● Exercise data
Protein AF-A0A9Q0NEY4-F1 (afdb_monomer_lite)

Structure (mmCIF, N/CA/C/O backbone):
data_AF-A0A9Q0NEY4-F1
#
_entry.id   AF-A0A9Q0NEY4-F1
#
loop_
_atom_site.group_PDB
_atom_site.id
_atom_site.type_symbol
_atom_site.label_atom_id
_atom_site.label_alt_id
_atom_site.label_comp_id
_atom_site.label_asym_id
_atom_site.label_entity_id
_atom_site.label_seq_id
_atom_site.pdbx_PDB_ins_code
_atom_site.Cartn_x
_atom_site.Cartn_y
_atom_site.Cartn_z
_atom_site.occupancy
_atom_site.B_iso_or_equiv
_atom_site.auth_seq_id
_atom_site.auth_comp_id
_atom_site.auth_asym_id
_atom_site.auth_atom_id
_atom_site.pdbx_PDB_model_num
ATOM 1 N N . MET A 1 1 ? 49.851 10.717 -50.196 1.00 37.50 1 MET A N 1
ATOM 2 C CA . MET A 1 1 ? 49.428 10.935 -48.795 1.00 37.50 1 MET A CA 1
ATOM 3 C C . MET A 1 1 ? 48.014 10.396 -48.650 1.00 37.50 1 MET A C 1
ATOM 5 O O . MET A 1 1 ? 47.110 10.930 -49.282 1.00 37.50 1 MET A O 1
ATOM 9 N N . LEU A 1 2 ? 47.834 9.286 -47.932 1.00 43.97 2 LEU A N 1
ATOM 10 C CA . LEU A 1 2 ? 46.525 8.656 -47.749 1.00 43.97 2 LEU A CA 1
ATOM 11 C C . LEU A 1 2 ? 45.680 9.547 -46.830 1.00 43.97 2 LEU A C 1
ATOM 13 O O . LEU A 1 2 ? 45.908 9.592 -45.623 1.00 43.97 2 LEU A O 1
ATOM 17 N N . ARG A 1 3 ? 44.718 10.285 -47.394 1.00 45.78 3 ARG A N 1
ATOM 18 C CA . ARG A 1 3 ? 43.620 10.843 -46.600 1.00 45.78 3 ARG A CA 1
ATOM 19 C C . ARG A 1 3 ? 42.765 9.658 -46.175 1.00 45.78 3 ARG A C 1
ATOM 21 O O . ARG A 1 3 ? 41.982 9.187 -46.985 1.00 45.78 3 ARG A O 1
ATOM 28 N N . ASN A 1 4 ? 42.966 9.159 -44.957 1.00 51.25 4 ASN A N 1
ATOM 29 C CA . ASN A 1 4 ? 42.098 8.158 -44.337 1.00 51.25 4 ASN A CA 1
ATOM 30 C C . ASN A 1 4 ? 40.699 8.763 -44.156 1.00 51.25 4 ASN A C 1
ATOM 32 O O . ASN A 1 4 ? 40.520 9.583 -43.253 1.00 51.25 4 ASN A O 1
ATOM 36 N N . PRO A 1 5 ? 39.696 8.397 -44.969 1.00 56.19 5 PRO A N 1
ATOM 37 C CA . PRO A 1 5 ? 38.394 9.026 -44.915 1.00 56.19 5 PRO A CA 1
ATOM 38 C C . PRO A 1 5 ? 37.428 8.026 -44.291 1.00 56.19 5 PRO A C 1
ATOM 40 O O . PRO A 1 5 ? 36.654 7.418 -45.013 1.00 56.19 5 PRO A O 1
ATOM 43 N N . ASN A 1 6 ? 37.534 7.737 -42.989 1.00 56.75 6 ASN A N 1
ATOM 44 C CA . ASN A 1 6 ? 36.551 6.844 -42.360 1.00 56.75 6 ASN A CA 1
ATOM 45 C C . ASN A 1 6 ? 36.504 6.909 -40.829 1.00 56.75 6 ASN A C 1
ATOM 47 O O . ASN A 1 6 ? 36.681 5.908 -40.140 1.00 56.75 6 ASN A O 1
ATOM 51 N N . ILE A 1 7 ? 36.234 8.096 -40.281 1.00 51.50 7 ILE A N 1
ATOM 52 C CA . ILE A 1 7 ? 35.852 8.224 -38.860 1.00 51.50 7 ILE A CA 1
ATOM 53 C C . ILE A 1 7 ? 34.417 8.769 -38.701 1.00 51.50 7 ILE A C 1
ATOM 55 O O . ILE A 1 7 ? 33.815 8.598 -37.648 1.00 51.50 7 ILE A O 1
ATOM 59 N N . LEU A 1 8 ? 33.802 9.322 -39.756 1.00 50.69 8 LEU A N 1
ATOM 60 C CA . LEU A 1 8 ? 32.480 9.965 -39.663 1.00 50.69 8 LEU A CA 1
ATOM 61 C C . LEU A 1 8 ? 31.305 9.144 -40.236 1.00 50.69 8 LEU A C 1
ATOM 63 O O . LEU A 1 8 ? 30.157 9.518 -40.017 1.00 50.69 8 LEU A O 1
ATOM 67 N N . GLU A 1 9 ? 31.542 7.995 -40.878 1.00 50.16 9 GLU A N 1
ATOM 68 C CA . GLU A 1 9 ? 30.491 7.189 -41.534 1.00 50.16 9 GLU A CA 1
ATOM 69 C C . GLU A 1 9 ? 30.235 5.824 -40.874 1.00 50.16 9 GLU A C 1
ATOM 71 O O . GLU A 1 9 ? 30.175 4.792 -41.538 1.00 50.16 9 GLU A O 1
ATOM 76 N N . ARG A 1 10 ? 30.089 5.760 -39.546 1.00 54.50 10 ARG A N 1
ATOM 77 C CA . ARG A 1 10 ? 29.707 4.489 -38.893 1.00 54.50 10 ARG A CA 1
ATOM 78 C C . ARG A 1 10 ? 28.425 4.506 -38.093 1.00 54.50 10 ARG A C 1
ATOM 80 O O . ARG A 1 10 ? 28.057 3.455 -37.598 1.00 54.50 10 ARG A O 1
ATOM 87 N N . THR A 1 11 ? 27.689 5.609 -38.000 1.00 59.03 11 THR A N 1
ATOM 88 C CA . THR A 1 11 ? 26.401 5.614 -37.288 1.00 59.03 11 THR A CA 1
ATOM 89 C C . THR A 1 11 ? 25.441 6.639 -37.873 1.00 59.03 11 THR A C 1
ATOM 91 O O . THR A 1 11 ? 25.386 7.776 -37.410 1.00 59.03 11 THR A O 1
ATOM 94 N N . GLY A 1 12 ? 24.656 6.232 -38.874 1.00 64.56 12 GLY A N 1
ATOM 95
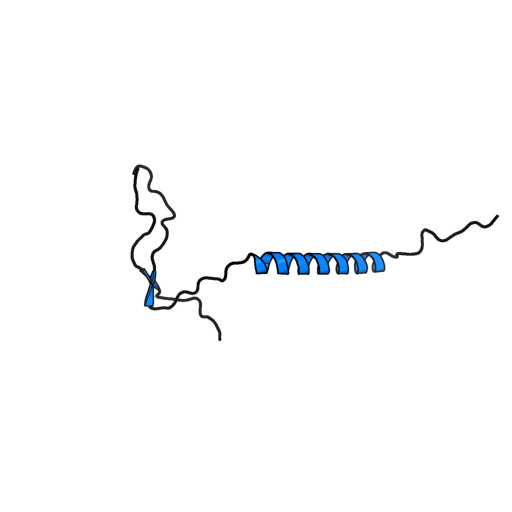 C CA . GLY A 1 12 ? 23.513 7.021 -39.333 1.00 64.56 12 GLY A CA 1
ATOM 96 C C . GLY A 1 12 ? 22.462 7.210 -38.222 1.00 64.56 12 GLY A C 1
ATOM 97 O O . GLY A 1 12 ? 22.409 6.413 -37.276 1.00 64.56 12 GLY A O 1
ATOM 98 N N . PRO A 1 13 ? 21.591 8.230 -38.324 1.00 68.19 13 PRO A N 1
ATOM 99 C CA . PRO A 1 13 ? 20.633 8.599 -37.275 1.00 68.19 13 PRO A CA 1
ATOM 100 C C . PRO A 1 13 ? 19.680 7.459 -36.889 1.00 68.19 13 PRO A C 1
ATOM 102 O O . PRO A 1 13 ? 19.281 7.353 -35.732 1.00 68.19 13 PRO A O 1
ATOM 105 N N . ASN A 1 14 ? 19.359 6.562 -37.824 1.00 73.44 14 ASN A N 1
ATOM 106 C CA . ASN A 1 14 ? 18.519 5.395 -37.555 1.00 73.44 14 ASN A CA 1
--
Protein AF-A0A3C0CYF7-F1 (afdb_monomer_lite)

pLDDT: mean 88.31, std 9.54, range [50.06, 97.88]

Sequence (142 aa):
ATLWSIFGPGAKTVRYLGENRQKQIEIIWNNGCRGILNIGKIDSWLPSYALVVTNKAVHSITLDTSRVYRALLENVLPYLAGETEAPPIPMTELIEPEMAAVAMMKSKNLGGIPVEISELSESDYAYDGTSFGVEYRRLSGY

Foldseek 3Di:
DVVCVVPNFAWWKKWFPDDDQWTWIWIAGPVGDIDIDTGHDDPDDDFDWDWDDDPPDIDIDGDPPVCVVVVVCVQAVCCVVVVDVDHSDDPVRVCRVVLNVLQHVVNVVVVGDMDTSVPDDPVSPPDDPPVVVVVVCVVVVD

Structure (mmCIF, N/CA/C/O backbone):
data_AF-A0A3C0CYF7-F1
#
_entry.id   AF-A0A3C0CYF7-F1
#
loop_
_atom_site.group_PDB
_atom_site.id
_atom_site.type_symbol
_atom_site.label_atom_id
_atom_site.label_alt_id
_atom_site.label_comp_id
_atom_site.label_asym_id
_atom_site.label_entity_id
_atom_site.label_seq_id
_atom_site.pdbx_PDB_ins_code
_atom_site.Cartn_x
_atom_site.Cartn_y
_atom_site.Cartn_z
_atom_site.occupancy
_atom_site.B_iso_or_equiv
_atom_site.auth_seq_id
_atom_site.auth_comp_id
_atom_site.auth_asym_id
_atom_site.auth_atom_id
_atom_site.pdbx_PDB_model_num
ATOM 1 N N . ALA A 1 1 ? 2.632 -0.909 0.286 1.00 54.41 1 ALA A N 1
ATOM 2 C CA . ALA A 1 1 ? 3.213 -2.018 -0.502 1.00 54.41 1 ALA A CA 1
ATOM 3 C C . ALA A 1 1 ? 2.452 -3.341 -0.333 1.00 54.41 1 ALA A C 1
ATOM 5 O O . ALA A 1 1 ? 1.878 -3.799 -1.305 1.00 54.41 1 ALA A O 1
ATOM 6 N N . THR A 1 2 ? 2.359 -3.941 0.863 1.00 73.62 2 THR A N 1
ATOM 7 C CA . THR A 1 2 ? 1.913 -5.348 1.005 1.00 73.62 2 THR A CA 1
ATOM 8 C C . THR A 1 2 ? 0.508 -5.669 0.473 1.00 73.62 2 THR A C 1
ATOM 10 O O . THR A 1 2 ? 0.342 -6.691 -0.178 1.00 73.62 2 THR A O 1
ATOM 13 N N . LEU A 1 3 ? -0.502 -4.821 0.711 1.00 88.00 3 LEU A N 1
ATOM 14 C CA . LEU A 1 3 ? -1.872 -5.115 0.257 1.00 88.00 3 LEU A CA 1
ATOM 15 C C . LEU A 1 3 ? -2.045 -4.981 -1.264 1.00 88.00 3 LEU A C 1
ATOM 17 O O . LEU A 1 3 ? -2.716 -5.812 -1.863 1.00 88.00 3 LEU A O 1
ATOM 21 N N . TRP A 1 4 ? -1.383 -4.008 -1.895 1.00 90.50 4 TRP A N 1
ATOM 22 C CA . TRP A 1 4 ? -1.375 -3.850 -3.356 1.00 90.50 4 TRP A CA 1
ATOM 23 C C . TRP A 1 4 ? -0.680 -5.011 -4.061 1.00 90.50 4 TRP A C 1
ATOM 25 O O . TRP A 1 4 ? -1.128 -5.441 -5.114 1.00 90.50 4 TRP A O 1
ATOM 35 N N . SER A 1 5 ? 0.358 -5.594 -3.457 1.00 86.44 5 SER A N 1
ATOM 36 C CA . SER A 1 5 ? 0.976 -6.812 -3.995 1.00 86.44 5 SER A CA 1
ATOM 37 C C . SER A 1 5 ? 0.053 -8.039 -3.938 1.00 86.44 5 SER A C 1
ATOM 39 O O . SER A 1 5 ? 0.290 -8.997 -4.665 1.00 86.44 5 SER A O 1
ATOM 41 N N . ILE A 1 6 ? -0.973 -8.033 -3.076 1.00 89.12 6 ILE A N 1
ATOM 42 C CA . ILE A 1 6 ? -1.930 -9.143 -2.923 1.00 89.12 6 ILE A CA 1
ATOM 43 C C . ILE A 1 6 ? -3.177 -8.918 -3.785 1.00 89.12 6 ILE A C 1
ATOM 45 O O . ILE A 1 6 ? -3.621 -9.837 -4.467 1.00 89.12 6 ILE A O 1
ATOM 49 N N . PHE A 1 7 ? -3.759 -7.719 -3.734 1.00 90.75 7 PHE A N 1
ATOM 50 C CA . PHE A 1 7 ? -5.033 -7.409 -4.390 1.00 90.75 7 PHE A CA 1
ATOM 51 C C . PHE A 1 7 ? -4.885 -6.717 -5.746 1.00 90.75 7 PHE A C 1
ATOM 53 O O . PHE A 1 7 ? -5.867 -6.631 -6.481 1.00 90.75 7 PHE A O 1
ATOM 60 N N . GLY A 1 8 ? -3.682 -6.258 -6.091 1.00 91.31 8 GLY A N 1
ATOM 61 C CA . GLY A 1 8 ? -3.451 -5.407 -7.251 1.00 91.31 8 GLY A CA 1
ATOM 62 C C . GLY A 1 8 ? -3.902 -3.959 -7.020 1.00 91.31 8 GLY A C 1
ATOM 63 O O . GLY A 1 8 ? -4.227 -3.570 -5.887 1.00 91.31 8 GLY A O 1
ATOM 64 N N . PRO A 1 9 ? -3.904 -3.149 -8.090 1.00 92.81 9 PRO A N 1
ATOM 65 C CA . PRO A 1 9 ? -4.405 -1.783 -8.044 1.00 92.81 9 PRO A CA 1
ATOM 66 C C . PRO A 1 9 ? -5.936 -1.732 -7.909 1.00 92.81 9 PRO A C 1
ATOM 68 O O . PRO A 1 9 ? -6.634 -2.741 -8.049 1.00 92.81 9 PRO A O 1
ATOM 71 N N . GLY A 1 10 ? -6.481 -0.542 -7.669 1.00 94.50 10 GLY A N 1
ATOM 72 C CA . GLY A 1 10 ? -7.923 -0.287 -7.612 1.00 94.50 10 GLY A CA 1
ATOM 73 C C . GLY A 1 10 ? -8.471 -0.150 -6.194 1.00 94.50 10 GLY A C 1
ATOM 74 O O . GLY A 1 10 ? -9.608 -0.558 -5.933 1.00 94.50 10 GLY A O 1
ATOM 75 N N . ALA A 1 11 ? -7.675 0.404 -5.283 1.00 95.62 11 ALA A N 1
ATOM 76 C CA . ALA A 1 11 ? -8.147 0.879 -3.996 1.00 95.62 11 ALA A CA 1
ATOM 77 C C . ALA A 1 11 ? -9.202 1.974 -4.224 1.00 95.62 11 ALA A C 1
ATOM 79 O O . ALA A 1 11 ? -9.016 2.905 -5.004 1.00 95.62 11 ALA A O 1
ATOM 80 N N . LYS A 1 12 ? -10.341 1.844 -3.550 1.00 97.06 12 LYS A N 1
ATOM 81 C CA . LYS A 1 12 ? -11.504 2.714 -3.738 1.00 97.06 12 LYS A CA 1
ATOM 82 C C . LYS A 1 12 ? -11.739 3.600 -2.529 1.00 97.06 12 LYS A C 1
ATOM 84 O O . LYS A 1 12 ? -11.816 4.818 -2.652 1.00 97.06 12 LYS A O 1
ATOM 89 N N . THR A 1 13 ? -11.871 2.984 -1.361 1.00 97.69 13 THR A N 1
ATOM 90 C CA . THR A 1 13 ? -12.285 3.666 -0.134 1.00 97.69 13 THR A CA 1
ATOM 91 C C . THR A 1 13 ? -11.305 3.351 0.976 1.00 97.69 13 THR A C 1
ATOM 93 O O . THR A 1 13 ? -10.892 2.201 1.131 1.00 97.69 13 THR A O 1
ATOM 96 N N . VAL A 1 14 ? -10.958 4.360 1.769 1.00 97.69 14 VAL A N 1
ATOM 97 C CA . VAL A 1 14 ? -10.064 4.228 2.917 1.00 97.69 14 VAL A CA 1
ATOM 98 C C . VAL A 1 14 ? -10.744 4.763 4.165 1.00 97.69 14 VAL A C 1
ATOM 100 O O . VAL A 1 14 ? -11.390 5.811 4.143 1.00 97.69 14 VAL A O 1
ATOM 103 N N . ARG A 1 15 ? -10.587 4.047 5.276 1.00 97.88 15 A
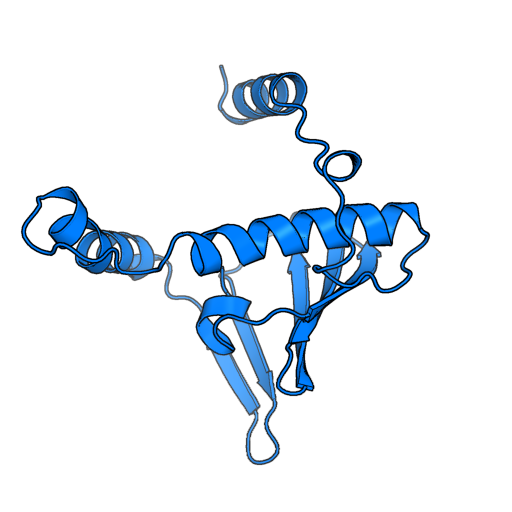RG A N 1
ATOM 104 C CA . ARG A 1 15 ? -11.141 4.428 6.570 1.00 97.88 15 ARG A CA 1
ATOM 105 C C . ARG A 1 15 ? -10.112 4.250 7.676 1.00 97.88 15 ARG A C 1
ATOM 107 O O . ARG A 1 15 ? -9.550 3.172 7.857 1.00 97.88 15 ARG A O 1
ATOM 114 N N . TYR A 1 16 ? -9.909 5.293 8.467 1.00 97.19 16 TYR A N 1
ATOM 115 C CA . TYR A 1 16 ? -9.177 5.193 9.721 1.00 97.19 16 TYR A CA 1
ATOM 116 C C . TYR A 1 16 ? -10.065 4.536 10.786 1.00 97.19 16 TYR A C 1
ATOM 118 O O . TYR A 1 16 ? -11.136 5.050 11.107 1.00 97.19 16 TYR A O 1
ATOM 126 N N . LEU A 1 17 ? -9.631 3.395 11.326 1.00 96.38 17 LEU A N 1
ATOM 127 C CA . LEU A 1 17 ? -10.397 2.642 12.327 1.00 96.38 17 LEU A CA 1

● What you need to do
In the entries above, find the line holding "ATOM 43 C C" and the line holding "ATOM 62 C C"; print both of them and every line between, exactly, and nothing else.

● Result of this task
ATOM 43 C C . ILE A 1 6 ? -3.177 -8.918 -3.785 1.00 89.12 6 ILE A C 1
ATOM 45 O O . ILE A 1 6 ? -3.621 -9.837 -4.467 1.00 89.12 6 ILE A O 1
ATOM 49 N N . PHE A 1 7 ? -3.759 -7.719 -3.734 1.00 90.75 7 PHE A N 1
ATOM 50 C CA . PHE A 1 7 ? -5.033 -7.409 -4.390 1.00 90.75 7 PHE A CA 1
ATOM 51 C C . PHE A 1 7 ? -4.885 -6.717 -5.746 1.00 90.75 7 PHE A C 1
ATOM 53 O O . PHE A 1 7 ? -5.867 -6.631 -6.481 1.00 90.75 7 PHE A O 1
ATOM 60 N N . GLY A 1 8 ? -3.682 -6.258 -6.091 1.00 91.31 8 GLY A N 1
ATOM 61 C CA . GLY A 1 8 ? -3.451 -5.407 -7.251 1.00 91.31 8 GLY A CA 1
ATOM 62 C C . GLY A 1 8 ? -3.902 -3.959 -7.020 1.00 91.31 8 GLY A C 1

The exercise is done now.